DATA FOR THE TASK ->
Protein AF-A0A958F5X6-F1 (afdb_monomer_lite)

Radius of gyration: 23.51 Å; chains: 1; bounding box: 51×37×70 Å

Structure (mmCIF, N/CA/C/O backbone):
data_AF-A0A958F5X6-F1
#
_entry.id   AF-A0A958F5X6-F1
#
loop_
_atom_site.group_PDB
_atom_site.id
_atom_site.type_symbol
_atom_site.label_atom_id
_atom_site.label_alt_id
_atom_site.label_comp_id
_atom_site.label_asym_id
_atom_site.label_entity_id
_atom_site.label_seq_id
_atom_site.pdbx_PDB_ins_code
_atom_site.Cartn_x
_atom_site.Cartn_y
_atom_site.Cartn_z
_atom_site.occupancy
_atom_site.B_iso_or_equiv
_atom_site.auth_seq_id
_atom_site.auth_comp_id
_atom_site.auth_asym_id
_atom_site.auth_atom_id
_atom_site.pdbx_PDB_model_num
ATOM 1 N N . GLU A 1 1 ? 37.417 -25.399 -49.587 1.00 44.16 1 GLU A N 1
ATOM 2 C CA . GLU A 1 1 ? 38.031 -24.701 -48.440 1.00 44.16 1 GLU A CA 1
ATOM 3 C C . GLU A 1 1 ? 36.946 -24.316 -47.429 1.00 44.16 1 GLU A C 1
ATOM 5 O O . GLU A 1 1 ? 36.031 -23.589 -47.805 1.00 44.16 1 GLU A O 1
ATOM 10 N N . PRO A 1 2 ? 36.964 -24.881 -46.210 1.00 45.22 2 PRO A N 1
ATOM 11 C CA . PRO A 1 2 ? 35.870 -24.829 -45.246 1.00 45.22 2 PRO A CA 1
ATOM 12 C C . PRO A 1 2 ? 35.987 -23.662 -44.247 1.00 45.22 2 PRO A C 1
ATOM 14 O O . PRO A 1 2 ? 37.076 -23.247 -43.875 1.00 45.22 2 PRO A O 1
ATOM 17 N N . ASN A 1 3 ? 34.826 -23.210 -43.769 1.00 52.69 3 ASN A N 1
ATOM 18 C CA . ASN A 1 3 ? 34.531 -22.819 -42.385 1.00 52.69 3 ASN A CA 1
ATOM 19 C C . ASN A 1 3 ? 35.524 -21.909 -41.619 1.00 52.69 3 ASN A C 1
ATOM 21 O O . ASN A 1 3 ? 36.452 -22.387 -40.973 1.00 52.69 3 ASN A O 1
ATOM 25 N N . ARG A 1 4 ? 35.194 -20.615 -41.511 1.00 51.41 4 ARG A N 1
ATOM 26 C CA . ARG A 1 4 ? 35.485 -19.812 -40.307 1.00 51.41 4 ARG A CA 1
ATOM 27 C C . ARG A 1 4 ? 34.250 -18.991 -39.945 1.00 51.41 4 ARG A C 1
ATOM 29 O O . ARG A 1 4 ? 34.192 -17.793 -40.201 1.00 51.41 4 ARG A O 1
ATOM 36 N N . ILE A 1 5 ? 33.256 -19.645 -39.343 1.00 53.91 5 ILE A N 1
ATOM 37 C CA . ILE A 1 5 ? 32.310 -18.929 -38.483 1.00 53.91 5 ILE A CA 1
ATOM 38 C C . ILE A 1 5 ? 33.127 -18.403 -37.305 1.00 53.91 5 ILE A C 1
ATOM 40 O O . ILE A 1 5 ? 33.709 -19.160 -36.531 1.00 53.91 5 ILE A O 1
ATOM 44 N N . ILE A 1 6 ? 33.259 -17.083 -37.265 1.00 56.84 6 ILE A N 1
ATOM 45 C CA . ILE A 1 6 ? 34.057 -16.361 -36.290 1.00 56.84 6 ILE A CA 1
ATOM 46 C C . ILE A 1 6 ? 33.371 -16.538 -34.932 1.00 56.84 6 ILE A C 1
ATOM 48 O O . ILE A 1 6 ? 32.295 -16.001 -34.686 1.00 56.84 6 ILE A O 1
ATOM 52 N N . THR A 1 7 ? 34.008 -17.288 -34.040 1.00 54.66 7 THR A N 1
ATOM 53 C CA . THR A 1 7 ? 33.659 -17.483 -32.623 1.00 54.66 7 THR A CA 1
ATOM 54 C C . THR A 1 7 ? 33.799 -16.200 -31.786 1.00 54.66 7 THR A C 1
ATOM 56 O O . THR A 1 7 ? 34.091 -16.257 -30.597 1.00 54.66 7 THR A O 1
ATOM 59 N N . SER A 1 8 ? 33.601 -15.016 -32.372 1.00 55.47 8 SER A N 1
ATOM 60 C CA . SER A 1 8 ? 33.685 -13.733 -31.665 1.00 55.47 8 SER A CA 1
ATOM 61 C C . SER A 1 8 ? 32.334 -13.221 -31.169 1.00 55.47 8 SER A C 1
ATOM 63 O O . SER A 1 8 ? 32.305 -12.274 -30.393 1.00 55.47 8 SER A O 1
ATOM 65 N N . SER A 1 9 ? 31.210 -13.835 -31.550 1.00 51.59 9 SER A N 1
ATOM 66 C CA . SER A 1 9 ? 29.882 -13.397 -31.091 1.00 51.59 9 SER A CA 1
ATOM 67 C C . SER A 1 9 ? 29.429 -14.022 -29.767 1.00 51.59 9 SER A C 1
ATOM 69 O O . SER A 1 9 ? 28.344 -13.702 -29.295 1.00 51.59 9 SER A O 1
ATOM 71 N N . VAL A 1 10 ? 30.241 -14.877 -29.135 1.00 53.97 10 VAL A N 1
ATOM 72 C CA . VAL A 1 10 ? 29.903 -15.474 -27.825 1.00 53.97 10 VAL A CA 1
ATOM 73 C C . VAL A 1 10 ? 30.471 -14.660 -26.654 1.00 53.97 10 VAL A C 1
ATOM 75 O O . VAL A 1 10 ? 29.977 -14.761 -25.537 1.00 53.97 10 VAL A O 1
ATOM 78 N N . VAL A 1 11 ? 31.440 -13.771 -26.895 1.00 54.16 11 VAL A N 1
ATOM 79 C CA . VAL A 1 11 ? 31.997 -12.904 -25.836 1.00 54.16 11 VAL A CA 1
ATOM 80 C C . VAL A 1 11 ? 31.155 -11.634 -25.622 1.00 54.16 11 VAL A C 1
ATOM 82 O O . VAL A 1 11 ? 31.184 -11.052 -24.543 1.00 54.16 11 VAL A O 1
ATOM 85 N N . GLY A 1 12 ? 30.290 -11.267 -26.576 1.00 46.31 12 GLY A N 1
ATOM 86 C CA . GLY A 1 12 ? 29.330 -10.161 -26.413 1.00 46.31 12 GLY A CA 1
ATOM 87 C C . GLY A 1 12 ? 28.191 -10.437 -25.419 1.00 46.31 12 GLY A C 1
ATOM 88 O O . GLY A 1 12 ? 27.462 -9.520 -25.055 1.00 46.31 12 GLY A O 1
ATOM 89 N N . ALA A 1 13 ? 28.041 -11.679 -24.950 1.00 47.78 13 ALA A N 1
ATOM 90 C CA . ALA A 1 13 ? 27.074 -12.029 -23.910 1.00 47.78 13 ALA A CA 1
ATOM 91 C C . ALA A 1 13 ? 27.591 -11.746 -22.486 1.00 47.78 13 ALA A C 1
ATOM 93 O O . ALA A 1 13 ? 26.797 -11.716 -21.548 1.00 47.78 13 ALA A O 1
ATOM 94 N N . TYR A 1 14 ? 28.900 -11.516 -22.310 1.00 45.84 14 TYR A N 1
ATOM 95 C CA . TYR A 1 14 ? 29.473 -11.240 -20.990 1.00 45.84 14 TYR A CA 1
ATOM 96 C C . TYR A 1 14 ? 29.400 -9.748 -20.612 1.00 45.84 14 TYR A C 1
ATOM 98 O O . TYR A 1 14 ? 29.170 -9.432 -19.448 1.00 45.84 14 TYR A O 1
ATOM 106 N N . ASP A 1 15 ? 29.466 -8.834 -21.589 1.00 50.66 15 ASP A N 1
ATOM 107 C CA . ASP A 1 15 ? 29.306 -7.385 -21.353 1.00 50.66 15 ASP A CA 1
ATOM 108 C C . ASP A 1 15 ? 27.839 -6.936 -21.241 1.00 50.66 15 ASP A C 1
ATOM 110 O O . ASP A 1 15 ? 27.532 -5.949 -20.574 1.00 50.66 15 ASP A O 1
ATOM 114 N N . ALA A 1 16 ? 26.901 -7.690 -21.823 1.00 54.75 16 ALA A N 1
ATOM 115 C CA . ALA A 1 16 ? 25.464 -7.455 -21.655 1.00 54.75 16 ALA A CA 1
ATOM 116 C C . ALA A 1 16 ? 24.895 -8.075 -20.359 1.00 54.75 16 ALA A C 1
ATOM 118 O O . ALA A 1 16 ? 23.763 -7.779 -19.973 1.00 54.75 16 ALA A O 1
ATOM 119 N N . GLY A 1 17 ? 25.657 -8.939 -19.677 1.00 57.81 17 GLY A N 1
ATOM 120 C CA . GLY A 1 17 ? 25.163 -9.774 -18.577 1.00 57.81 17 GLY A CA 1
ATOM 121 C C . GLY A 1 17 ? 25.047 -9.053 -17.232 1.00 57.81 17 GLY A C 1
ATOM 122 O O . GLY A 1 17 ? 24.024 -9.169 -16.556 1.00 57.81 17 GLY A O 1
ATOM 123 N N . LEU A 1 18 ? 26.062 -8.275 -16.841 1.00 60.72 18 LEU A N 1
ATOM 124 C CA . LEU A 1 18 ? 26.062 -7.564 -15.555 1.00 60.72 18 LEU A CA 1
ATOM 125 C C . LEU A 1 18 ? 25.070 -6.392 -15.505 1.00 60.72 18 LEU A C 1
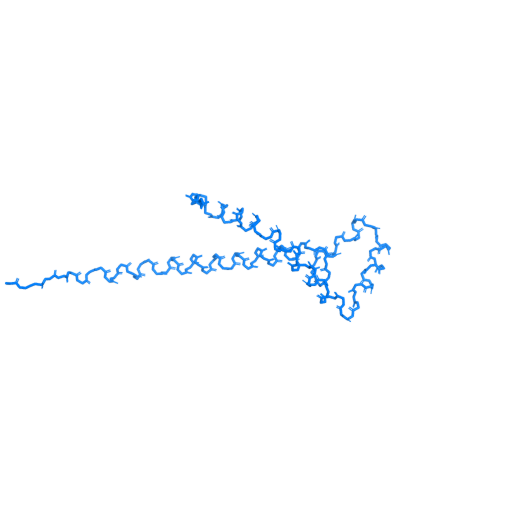ATOM 127 O O . LEU A 1 18 ? 24.302 -6.337 -14.543 1.00 60.72 18 LEU A O 1
ATOM 131 N N . PRO A 1 19 ? 25.002 -5.492 -16.509 1.00 74.50 19 PRO A N 1
ATOM 132 C CA . PRO A 1 19 ? 24.051 -4.381 -16.480 1.00 74.50 19 PRO A CA 1
ATOM 133 C C . PRO A 1 19 ? 22.600 -4.865 -16.488 1.00 74.50 19 PRO A C 1
ATOM 135 O O . PRO A 1 19 ? 21.783 -4.348 -15.736 1.00 74.50 19 PRO A O 1
ATOM 138 N N . THR A 1 20 ? 22.291 -5.903 -17.271 1.00 77.19 20 THR A N 1
ATOM 139 C CA . THR A 1 20 ? 20.937 -6.475 -17.357 1.00 77.19 20 THR A CA 1
ATOM 140 C C . THR A 1 20 ? 20.536 -7.182 -16.061 1.00 77.19 20 THR A C 1
ATOM 142 O O . THR A 1 20 ? 19.412 -7.018 -15.585 1.00 77.19 20 THR A O 1
ATOM 145 N N . THR A 1 21 ? 21.459 -7.918 -15.434 1.00 82.50 21 THR A N 1
ATOM 146 C CA . THR A 1 21 ? 21.208 -8.575 -14.138 1.00 82.50 21 THR A CA 1
ATOM 147 C C . THR A 1 21 ? 21.023 -7.551 -13.018 1.00 82.50 21 THR A C 1
ATOM 149 O O . THR A 1 21 ? 20.089 -7.672 -12.228 1.00 82.50 21 THR A O 1
ATOM 152 N N . LEU A 1 22 ? 21.860 -6.509 -12.971 1.00 85.06 22 LEU A N 1
ATOM 153 C CA . LEU A 1 22 ? 21.726 -5.419 -12.003 1.00 85.06 22 LEU A CA 1
ATOM 154 C C . LEU A 1 22 ? 20.438 -4.624 -12.220 1.00 85.06 22 LEU A C 1
ATOM 156 O O . LEU A 1 22 ? 19.739 -4.342 -11.252 1.00 85.06 22 LEU A O 1
ATOM 160 N N . ALA A 1 23 ? 20.082 -4.318 -13.468 1.00 83.44 23 ALA A N 1
ATOM 161 C CA . ALA A 1 23 ? 18.825 -3.653 -13.798 1.00 83.44 23 ALA A CA 1
ATOM 162 C C . ALA A 1 23 ? 17.616 -4.489 -13.357 1.00 83.44 23 ALA A C 1
ATOM 164 O O . ALA A 1 23 ? 16.695 -3.959 -12.742 1.00 83.44 23 ALA A O 1
ATOM 165 N N . THR A 1 24 ? 17.648 -5.803 -13.588 1.00 84.31 24 THR A N 1
ATOM 166 C CA . THR A 1 24 ? 16.590 -6.721 -13.142 1.00 84.31 24 THR A CA 1
ATOM 167 C C . THR A 1 24 ? 16.506 -6.761 -11.619 1.00 84.31 24 THR A C 1
ATOM 169 O O . THR A 1 24 ? 15.422 -6.638 -11.058 1.00 84.31 24 THR A O 1
ATOM 172 N N . PHE A 1 25 ? 17.644 -6.873 -10.931 1.00 87.81 25 PHE A N 1
ATOM 173 C CA . PHE A 1 25 ? 17.696 -6.874 -9.471 1.00 87.81 25 PHE A CA 1
ATOM 174 C C . PHE A 1 25 ? 17.133 -5.578 -8.877 1.00 87.81 25 PHE A C 1
ATOM 176 O O . PHE A 1 25 ? 16.284 -5.627 -7.988 1.00 87.81 25 PHE A O 1
ATOM 183 N N . VAL A 1 26 ? 17.549 -4.423 -9.401 1.00 88.44 26 VAL A N 1
ATOM 184 C CA . VAL A 1 26 ? 17.031 -3.112 -8.989 1.00 88.44 26 VAL A CA 1
ATOM 185 C C . VAL A 1 26 ? 15.539 -3.000 -9.292 1.00 88.44 26 VAL A C 1
ATOM 187 O O . VAL A 1 26 ? 14.796 -2.535 -8.436 1.00 88.44 26 VAL A O 1
ATOM 190 N N . SER A 1 27 ? 15.075 -3.484 -10.446 1.00 84.62 27 SER A N 1
ATOM 191 C CA . SER A 1 27 ? 13.652 -3.491 -10.807 1.00 84.62 27 SER A CA 1
ATOM 192 C C . SER A 1 27 ? 12.813 -4.363 -9.867 1.00 84.62 27 SER A C 1
ATOM 194 O O . SER A 1 27 ? 11.722 -3.961 -9.461 1.00 84.62 27 SER A O 1
ATOM 196 N N . VAL A 1 28 ? 13.312 -5.539 -9.472 1.00 89.00 28 VAL A N 1
ATOM 197 C CA . VAL A 1 28 ? 12.644 -6.416 -8.496 1.00 89.00 28 VAL A CA 1
ATOM 198 C C . VAL A 1 28 ? 12.627 -5.760 -7.119 1.00 89.00 28 VAL A C 1
ATOM 200 O O . VAL A 1 28 ? 11.568 -5.682 -6.503 1.00 89.00 28 VAL A O 1
ATOM 203 N N . MET A 1 29 ? 13.763 -5.234 -6.651 1.00 91.69 29 MET A N 1
ATOM 204 C CA . MET A 1 29 ? 13.837 -4.501 -5.383 1.00 91.69 29 MET A CA 1
ATOM 205 C C . MET A 1 29 ? 12.877 -3.314 -5.374 1.00 91.69 29 MET A C 1
ATOM 207 O O . MET A 1 29 ? 12.136 -3.135 -4.413 1.00 91.69 29 MET A O 1
ATOM 211 N N . PHE A 1 30 ? 12.840 -2.535 -6.450 1.00 89.44 30 PHE A N 1
ATOM 212 C CA . PHE A 1 30 ? 11.916 -1.423 -6.609 1.00 89.44 30 PHE A CA 1
ATOM 213 C C . PHE A 1 30 ? 10.459 -1.885 -6.553 1.00 89.44 30 PHE A C 1
ATOM 215 O O . PHE A 1 30 ? 9.684 -1.342 -5.773 1.00 89.44 30 PHE A O 1
ATOM 222 N N . SER A 1 31 ? 10.100 -2.924 -7.309 1.00 86.69 31 SER A N 1
ATOM 223 C CA . SER A 1 31 ? 8.731 -3.452 -7.347 1.00 86.69 31 SER A CA 1
ATOM 224 C C . SER A 1 31 ? 
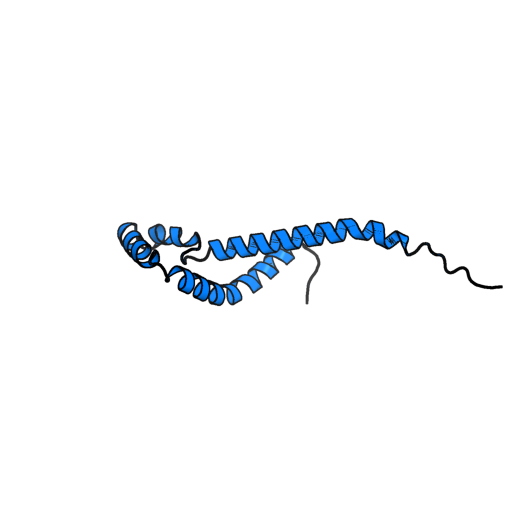8.284 -3.988 -5.989 1.00 86.69 31 SER A C 1
ATOM 226 O O . SER A 1 31 ? 7.160 -3.726 -5.573 1.00 86.69 31 SER A O 1
ATOM 228 N N . LEU A 1 32 ? 9.167 -4.681 -5.263 1.00 90.44 32 LEU A N 1
ATOM 229 C CA . LEU A 1 32 ? 8.888 -5.165 -3.910 1.00 90.44 32 LEU A CA 1
ATOM 230 C C . LEU A 1 32 ? 8.739 -4.014 -2.910 1.00 90.44 32 LEU A C 1
ATOM 232 O O . LEU A 1 32 ? 7.821 -4.037 -2.099 1.00 90.44 32 LEU A O 1
ATOM 236 N N . ASN A 1 33 ? 9.595 -2.990 -2.977 1.00 91.00 33 ASN A N 1
ATOM 237 C CA . ASN A 1 33 ? 9.473 -1.814 -2.111 1.00 91.00 33 ASN A CA 1
ATOM 238 C C . ASN A 1 33 ? 8.208 -1.009 -2.421 1.00 91.00 33 ASN A C 1
ATOM 240 O O . ASN A 1 33 ? 7.542 -0.554 -1.498 1.00 91.00 33 ASN A O 1
ATOM 244 N N . LEU A 1 34 ? 7.846 -0.870 -3.698 1.00 89.25 34 LEU A N 1
ATOM 245 C CA . LEU A 1 34 ? 6.605 -0.228 -4.122 1.00 89.25 34 LEU A CA 1
ATOM 246 C C . LEU A 1 34 ? 5.383 -1.011 -3.636 1.00 89.25 34 LEU A C 1
ATOM 248 O O . LEU A 1 34 ? 4.440 -0.418 -3.121 1.00 89.25 34 LEU A O 1
ATOM 252 N N . LEU A 1 35 ? 5.422 -2.340 -3.758 1.00 87.50 35 LEU A N 1
ATOM 253 C CA . LEU A 1 35 ? 4.393 -3.231 -3.238 1.00 87.50 35 LEU A CA 1
ATOM 254 C C . LEU A 1 35 ? 4.233 -3.038 -1.727 1.00 87.50 35 LEU A C 1
ATOM 256 O O . LEU A 1 35 ? 3.136 -2.734 -1.272 1.00 87.50 35 LEU A O 1
ATOM 260 N N . LEU A 1 36 ? 5.321 -3.129 -0.960 1.00 87.69 36 LEU A N 1
ATOM 261 C CA . LEU A 1 36 ? 5.296 -2.935 0.493 1.00 87.69 36 LEU A CA 1
ATOM 262 C C . LEU A 1 36 ? 4.820 -1.531 0.883 1.00 87.69 36 LEU A C 1
ATOM 264 O O . LEU A 1 36 ? 4.046 -1.392 1.824 1.00 87.69 36 LEU A O 1
ATOM 268 N N . PHE A 1 37 ? 5.241 -0.500 0.149 1.00 87.75 37 PHE A N 1
ATOM 269 C CA . PHE A 1 37 ? 4.797 0.877 0.356 1.00 87.75 37 PHE A CA 1
ATOM 270 C C . PHE A 1 37 ? 3.282 1.016 0.183 1.00 87.75 37 PHE A C 1
ATOM 272 O O . PHE A 1 37 ? 2.617 1.584 1.045 1.00 87.75 37 PHE A O 1
ATOM 279 N N . LEU A 1 38 ? 2.729 0.464 -0.898 1.00 86.94 38 LEU A N 1
ATOM 280 C CA . LEU A 1 38 ? 1.294 0.505 -1.162 1.00 86.94 38 LEU A CA 1
ATOM 281 C C . LEU A 1 38 ? 0.501 -0.302 -0.138 1.00 86.94 38 LEU A C 1
ATOM 283 O O . LEU A 1 38 ? -0.497 0.199 0.368 1.00 86.94 38 LEU A O 1
ATOM 287 N N . PHE A 1 39 ? 0.968 -1.499 0.223 1.00 85.12 39 PHE A N 1
ATOM 288 C CA . PHE A 1 39 ? 0.362 -2.281 1.299 1.00 85.12 39 PHE A CA 1
ATOM 289 C C . PHE A 1 39 ? 0.358 -1.502 2.621 1.00 85.12 39 PHE A C 1
ATOM 291 O O . PHE A 1 39 ? -0.677 -1.420 3.270 1.00 85.12 39 PHE A O 1
ATOM 298 N N . ASN A 1 40 ? 1.462 -0.846 2.985 1.00 86.31 40 ASN A N 1
ATOM 299 C CA . ASN A 1 40 ? 1.539 -0.033 4.202 1.00 86.31 40 ASN A CA 1
ATOM 300 C C . ASN A 1 40 ? 0.688 1.244 4.156 1.00 86.31 40 ASN A C 1
ATOM 302 O O . ASN A 1 40 ? 0.420 1.817 5.207 1.00 86.31 40 ASN A O 1
ATOM 306 N N . LEU A 1 41 ? 0.246 1.693 2.980 1.00 84.81 41 LEU A N 1
ATOM 307 C CA . LEU A 1 41 ? -0.659 2.836 2.849 1.00 84.81 41 LEU A CA 1
ATOM 308 C C . LEU A 1 41 ? -2.125 2.455 3.122 1.00 84.81 41 LEU A C 1
ATOM 310 O O . LEU A 1 41 ? -2.943 3.325 3.421 1.00 84.81 41 LEU A O 1
ATOM 314 N N . ILE A 1 42 ? -2.472 1.168 3.024 1.00 84.00 42 ILE A N 1
ATOM 315 C CA . ILE A 1 42 ? -3.839 0.692 3.239 1.00 84.00 42 ILE A CA 1
ATOM 316 C C . ILE A 1 42 ? -4.164 0.788 4.739 1.00 84.00 42 ILE A C 1
ATOM 318 O O . ILE A 1 42 ? -3.437 0.224 5.561 1.00 84.00 42 ILE A O 1
ATOM 322 N N . PRO A 1 43 ? -5.260 1.466 5.128 1.00 77.31 43 PRO A N 1
ATOM 323 C CA . PRO A 1 43 ? -5.628 1.648 6.526 1.00 77.31 43 PRO A CA 1
ATOM 324 C C . PRO A 1 43 ? -6.293 0.389 7.096 1.00 77.31 43 PRO A C 1
ATOM 326 O O . PRO A 1 43 ? -7.445 0.422 7.505 1.00 77.31 43 PRO A O 1
ATOM 329 N N . LEU A 1 44 ? -5.594 -0.746 7.096 1.00 79.31 44 LEU A N 1
ATOM 330 C CA . LEU A 1 44 ? -6.084 -2.019 7.626 1.00 79.31 44 LEU A CA 1
ATOM 331 C C . LEU A 1 44 ? -4.982 -2.701 8.446 1.00 79.31 44 LEU A C 1
ATOM 333 O O . LEU A 1 44 ? -3.911 -2.956 7.910 1.00 79.31 44 LEU A O 1
ATOM 337 N N . PRO A 1 45 ? -5.221 -3.069 9.712 1.00 70.69 45 PRO A N 1
ATOM 338 C CA . PRO A 1 45 ? -4.238 -3.812 10.493 1.00 70.69 45 PRO A CA 1
ATOM 339 C C . PRO A 1 45 ? -3.978 -5.187 9.861 1.00 70.69 45 PRO A C 1
ATOM 341 O O . PRO A 1 45 ? -4.923 -5.810 9.368 1.00 70.69 45 PRO A O 1
ATOM 344 N N . PRO A 1 46 ? -2.736 -5.705 9.886 1.00 65.94 46 PRO A N 1
ATOM 345 C CA . PRO A 1 46 ? -1.530 -5.214 10.571 1.00 65.94 46 PRO A 
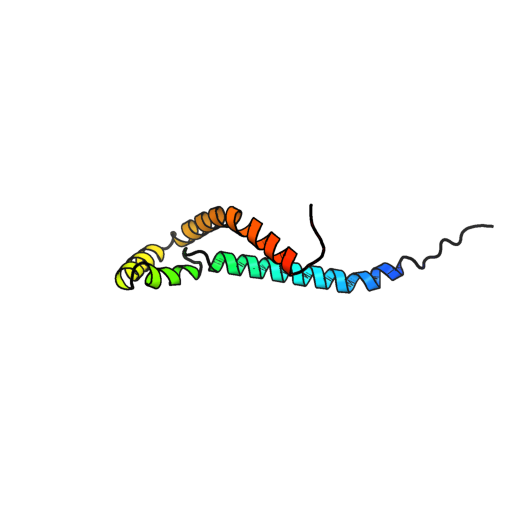CA 1
ATOM 346 C C . PRO A 1 46 ? -0.716 -4.156 9.791 1.00 65.94 46 PRO A C 1
ATOM 348 O O . PRO A 1 46 ? 0.429 -3.895 10.151 1.00 65.94 46 PRO A O 1
ATOM 351 N N . LEU A 1 47 ? -1.255 -3.595 8.706 1.00 79.00 47 LEU A N 1
ATOM 352 C CA . LEU A 1 47 ? -0.568 -2.629 7.845 1.00 79.00 47 LEU A CA 1
ATOM 353 C C . LEU A 1 47 ? -0.529 -1.249 8.523 1.00 79.00 47 LEU A C 1
ATOM 355 O O . LEU A 1 47 ? -1.506 -0.814 9.137 1.00 79.00 47 LEU A O 1
ATOM 359 N N . ASP A 1 48 ? 0.605 -0.554 8.406 1.00 79.00 48 ASP A N 1
ATOM 360 C CA . ASP A 1 48 ? 0.915 0.666 9.178 1.00 79.00 48 ASP A CA 1
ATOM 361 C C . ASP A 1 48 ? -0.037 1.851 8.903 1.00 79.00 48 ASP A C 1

INSTRUCTIONS FOR THE TASK ->
Look above for the line holding "ATOM 36 N N" and the line holding "ATOM 82 O O". Retype both, and every line between them, word for word and nothing else.

RESPONSE AREA ->
ATOM 36 N N . ILE A 1 5 ? 33.256 -19.645 -39.343 1.00 53.91 5 ILE A N 1
ATOM 37 C CA . ILE A 1 5 ? 32.310 -18.929 -38.483 1.00 53.91 5 ILE A CA 1
ATOM 38 C C . ILE A 1 5 ? 33.127 -18.403 -37.305 1.00 53.91 5 ILE A C 1
ATOM 40 O O . ILE A 1 5 ? 33.709 -19.160 -36.531 1.00 53.91 5 ILE A O 1
ATOM 44 N N . ILE A 1 6 ? 33.259 -17.083 -37.265 1.00 56.84 6 ILE A N 1
ATOM 45 C CA . ILE A 1 6 ? 34.057 -16.361 -36.290 1.00 56.84 6 ILE A CA 1
ATOM 46 C C . ILE A 1 6 ? 33.371 -16.538 -34.932 1.00 56.84 6 ILE A C 1
ATOM 48 O O . ILE A 1 6 ? 32.295 -16.001 -34.686 1.00 56.84 6 ILE A O 1
ATOM 52 N N . THR A 1 7 ? 34.008 -17.288 -34.040 1.00 54.66 7 THR A N 1
ATOM 53 C CA . THR A 1 7 ? 33.659 -17.483 -32.623 1.00 54.66 7 THR A CA 1
ATOM 54 C C . THR A 1 7 ? 33.799 -16.200 -31.786 1.00 54.66 7 THR A C 1
ATOM 56 O O . THR A 1 7 ? 34.091 -16.257 -30.597 1.00 54.66 7 THR A O 1
ATOM 59 N N . SER A 1 8 ? 33.601 -15.016 -32.372 1.00 55.47 8 SER A N 1
ATOM 60 C CA . SER A 1 8 ? 33.685 -13.733 -31.665 1.00 55.47 8 SER A CA 1
ATOM 61 C C . SER A 1 8 ? 32.334 -13.221 -31.169 1.00 55.47 8 SER A C 1
ATOM 63 O O . SER A 1 8 ? 32.305 -12.274 -30.393 1.00 55.47 8 SER A O 1
ATOM 65 N N . SER A 1 9 ? 31.210 -13.835 -31.550 1.00 51.59 9 SER A N 1
ATOM 66 C CA . SER A 1 9 ? 29.882 -13.397 -31.091 1.00 51.59 9 SER A CA 1
ATOM 67 C C . SER A 1 9 ? 29.429 -14.022 -29.767 1.00 51.59 9 SER A C 1
ATOM 69 O O . SER A 1 9 ? 28.344 -13.702 -29.295 1.00 51.59 9 SER A O 1
ATOM 71 N N . VAL A 1 10 ? 30.241 -14.877 -29.135 1.00 53.97 10 VAL A N 1
ATOM 72 C CA . VAL A 1 10 ? 29.903 -15.474 -27.825 1.00 53.97 10 VAL A CA 1
ATOM 73 C C . VAL A 1 10 ? 30.471 -14.660 -26.654 1.00 53.97 10 VAL A C 1
ATOM 75 O O . VAL A 1 10 ? 29.977 -14.761 -25.537 1.00 53.97 10 VAL A O 1
ATOM 78 N N . VAL A 1 11 ? 31.440 -13.771 -26.895 1.00 54.16 11 VAL A N 1
ATOM 79 C CA . VAL A 1 11 ? 31.997 -12.904 -25.836 1.00 54.16 11 VAL A CA 1
ATOM 80 C C . VAL A 1 11 ? 31.155 -11.634 -25.622 1.00 54.16 11 VAL A C 1
ATOM 82 O O . VAL A 1 11 ? 31.184 -11.052 -24.543 1.00 54.16 11 VAL A O 1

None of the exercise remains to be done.